Time Course Analysis and Mapping of Autographa californica Nuclear Polyhedrosis Virus Transcripts

Abstract

To study the expression of the Autographa californica nuclear polyhedrosis virus (AcNPV) genome, intracellular virus-specific proteins and mRNA were pulsed-labeled, extracted and analyzed at 6 h intervals during the replicative cycle. Most RNA were detected 12-24 h postinfection (p.i.), but many continued to be synthesized until late in infection. Polyhedrin and p8 mRNA were the 2 most abundant late viral RNA transcripts, and they were synthesized at high rates until late in the infection cycle (60 h p.i.). The abundancy control of polyhedrin and p8 polypeptides was considered to be at the level of transcription. Two other major mRNA in infected Spodoptera frugiperda cells were 0.6-kilobase RNA, which was synthesized at its highest rate 12-18 h p.i., and 2.8-kilobase RNA, which was synthesized from 12-48 h p.i. Cytoplasmic polyA-containing RNA was isolated at 6-h intervals and was analyzed by Northern blot hybridization. At least 50 virus RNA transcripts were recognized, sized and mapped onto the genome.
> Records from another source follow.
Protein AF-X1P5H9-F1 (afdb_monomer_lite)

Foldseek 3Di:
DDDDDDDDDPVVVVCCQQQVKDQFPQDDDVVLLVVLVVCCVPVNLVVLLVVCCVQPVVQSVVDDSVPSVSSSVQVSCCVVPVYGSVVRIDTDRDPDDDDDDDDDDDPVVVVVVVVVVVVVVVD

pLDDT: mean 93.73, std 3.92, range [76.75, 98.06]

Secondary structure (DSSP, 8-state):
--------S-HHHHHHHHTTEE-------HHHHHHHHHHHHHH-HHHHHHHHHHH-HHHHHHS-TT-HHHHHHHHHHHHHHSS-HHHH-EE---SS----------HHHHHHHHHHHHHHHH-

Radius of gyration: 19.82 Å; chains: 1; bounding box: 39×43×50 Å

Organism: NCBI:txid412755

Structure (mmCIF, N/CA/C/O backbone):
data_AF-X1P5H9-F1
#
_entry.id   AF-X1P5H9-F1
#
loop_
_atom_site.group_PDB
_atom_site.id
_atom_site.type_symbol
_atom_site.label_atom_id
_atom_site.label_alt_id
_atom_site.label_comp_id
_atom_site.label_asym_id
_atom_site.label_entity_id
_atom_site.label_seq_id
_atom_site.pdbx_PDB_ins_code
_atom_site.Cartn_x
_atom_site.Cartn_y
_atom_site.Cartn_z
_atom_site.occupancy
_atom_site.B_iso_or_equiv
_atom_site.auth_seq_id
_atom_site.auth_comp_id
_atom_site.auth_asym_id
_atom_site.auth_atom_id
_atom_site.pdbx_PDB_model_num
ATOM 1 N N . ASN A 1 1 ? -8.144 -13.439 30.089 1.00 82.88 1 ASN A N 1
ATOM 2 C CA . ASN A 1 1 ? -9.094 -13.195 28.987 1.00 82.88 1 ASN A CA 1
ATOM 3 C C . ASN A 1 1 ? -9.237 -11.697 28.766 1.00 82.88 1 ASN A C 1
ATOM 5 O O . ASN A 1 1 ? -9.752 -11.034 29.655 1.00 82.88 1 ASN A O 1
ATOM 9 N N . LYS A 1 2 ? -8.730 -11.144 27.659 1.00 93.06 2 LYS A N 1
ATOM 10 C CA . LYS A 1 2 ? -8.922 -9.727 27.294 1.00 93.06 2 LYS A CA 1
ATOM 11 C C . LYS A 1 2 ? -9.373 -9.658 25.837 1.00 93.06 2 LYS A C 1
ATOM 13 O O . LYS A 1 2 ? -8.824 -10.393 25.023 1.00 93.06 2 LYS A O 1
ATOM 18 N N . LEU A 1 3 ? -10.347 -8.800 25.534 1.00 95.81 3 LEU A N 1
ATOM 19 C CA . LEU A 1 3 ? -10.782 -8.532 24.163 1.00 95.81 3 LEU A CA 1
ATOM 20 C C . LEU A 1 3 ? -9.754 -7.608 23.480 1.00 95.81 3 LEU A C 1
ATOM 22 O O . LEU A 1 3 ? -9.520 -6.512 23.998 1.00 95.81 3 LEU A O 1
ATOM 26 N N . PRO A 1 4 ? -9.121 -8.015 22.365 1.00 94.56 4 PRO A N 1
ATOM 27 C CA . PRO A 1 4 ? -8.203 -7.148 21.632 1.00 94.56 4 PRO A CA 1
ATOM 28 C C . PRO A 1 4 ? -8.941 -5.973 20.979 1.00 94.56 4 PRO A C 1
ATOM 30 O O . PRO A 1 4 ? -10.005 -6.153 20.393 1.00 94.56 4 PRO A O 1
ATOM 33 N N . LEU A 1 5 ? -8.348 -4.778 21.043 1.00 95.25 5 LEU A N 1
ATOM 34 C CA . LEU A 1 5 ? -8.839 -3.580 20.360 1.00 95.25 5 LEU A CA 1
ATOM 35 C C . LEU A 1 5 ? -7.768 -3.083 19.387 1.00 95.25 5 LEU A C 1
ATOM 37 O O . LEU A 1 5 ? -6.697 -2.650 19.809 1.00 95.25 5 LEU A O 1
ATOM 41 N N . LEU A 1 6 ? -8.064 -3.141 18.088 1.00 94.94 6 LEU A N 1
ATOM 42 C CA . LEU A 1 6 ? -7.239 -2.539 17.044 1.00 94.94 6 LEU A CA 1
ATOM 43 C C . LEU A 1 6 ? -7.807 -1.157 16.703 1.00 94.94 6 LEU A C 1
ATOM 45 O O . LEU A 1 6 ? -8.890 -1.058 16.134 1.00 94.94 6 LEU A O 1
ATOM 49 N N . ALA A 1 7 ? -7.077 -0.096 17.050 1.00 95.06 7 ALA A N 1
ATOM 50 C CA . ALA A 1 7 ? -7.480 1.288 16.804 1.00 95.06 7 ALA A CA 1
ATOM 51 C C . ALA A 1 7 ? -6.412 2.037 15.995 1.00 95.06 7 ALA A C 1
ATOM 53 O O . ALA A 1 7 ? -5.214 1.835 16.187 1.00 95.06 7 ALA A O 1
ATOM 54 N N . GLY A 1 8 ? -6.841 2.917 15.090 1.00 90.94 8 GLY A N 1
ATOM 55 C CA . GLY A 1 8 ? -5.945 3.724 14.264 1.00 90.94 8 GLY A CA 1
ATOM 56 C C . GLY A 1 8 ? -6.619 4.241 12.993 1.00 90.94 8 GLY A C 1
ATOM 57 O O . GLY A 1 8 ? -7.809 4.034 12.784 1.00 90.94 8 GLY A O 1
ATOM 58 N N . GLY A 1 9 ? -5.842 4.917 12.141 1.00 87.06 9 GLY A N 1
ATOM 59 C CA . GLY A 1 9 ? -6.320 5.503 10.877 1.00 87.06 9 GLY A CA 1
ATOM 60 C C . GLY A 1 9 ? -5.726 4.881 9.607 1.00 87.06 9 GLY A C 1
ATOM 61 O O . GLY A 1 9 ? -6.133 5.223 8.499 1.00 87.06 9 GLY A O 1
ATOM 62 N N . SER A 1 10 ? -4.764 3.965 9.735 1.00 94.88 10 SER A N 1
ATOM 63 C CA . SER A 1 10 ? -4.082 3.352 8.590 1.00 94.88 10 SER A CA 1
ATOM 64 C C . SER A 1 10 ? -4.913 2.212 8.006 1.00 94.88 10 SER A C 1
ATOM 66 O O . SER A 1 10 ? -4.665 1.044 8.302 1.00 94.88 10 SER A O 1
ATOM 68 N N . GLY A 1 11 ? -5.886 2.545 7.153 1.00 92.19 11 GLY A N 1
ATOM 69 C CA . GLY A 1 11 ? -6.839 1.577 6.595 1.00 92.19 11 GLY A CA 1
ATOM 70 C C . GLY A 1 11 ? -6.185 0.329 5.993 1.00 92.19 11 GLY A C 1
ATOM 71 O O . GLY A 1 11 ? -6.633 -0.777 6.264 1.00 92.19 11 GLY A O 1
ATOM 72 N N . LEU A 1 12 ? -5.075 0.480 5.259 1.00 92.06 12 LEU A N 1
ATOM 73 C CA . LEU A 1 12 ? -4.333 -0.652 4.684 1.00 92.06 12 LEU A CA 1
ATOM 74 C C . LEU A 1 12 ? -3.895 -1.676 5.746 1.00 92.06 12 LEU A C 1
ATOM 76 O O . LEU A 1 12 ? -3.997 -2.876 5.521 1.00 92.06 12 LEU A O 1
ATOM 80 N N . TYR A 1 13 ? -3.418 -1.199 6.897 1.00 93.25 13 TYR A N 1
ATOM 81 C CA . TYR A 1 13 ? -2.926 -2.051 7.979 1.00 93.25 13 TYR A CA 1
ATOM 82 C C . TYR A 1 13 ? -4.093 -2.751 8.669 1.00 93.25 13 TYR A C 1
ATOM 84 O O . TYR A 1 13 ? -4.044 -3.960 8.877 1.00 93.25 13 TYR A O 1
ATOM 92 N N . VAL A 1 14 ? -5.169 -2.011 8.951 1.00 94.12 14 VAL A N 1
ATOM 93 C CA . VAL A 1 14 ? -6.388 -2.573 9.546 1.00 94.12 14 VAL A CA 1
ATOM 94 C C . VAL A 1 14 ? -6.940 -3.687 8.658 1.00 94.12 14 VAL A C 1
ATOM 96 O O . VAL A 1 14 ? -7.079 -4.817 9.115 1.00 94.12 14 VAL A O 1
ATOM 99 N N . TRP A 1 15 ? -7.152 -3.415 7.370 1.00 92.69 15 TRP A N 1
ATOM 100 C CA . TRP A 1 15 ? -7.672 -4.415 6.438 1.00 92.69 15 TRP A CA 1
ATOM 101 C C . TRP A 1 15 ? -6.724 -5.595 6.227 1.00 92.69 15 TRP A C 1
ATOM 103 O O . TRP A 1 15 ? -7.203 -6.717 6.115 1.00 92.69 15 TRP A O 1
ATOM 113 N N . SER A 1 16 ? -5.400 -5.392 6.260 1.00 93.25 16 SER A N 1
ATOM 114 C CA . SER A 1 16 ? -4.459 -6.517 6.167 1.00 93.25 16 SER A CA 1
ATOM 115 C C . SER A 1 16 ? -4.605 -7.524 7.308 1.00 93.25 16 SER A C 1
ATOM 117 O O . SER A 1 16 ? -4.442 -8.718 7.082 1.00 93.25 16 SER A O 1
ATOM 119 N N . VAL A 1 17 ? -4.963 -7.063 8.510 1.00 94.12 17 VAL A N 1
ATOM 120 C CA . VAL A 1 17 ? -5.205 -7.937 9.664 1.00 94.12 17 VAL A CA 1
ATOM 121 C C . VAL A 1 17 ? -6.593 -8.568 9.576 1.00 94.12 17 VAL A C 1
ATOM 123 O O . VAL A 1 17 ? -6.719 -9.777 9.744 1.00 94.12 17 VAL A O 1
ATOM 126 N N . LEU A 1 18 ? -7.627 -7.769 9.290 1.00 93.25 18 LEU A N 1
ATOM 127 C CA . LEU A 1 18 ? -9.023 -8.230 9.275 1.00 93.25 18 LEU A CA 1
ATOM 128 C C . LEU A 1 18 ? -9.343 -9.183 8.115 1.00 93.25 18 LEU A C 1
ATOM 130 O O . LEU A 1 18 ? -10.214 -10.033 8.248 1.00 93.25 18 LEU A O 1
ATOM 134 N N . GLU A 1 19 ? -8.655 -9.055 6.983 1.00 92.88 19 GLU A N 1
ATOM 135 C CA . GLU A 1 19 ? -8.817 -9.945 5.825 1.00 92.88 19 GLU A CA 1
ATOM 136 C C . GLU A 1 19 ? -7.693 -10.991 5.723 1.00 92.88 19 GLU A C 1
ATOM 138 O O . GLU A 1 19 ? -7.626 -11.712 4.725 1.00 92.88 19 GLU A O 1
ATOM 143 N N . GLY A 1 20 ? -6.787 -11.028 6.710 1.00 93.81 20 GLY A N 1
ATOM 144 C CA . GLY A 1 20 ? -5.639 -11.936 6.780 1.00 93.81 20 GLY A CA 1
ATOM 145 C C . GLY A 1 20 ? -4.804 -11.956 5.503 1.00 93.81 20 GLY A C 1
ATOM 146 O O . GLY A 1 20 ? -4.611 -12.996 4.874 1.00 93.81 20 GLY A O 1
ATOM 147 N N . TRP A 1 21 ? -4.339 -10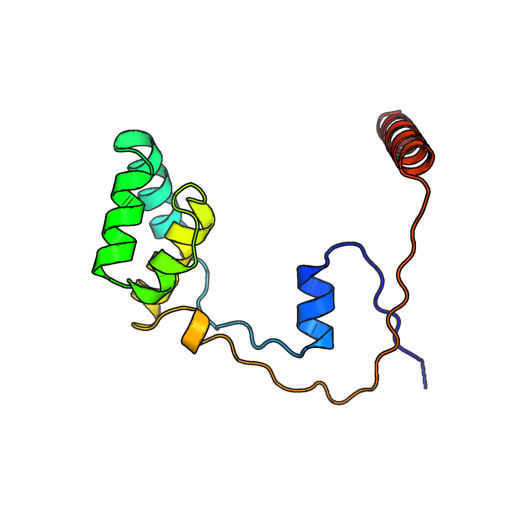.782 5.081 1.00 92.81 21 TRP A N 1
ATOM 148 C CA . TRP A 1 21 ? -3.485 -10.659 3.906 1.00 92.81 21 TRP A CA 1
ATOM 149 C C . TRP A 1 21 ? -2.125 -11.295 4.160 1.00 92.81 21 TRP A C 1
ATOM 151 O O . TRP A 1 21 ? -1.418 -10.936 5.102 1.00 92.81 21 TRP A O 1
ATOM 161 N N . GLU A 1 22 ? -1.706 -12.153 3.243 1.00 90.00 22 GLU A N 1
ATOM 162 C CA . GLU A 1 22 ? -0.350 -12.671 3.218 1.00 90.00 22 GLU A CA 1
ATOM 163 C C . GLU A 1 22 ? 0.516 -11.717 2.399 1.00 90.00 22 GLU A C 1
ATOM 165 O O . GLU A 1 22 ? 0.350 -11.541 1.188 1.00 90.00 22 GLU A O 1
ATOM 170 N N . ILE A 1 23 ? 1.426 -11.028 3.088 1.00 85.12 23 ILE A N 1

Six RNA hybridized to EcoRI-H, -I and -J, and HindIII-Q AcNPV DNA restriction fragments, 7 RNA hybridized to EcoRI-B and -D DNA fragments, 5 RNA hybridized to EcoRI-A and -E regions of the genome, 4 RNA hybridized to EcoRI-C and -N DNA fragments and 1 RNA species hybridized to EcoRI-O AcNPV DNA. A transcription map of the AcNPV genome was constructed, and the data were correlated with previously published translation maps.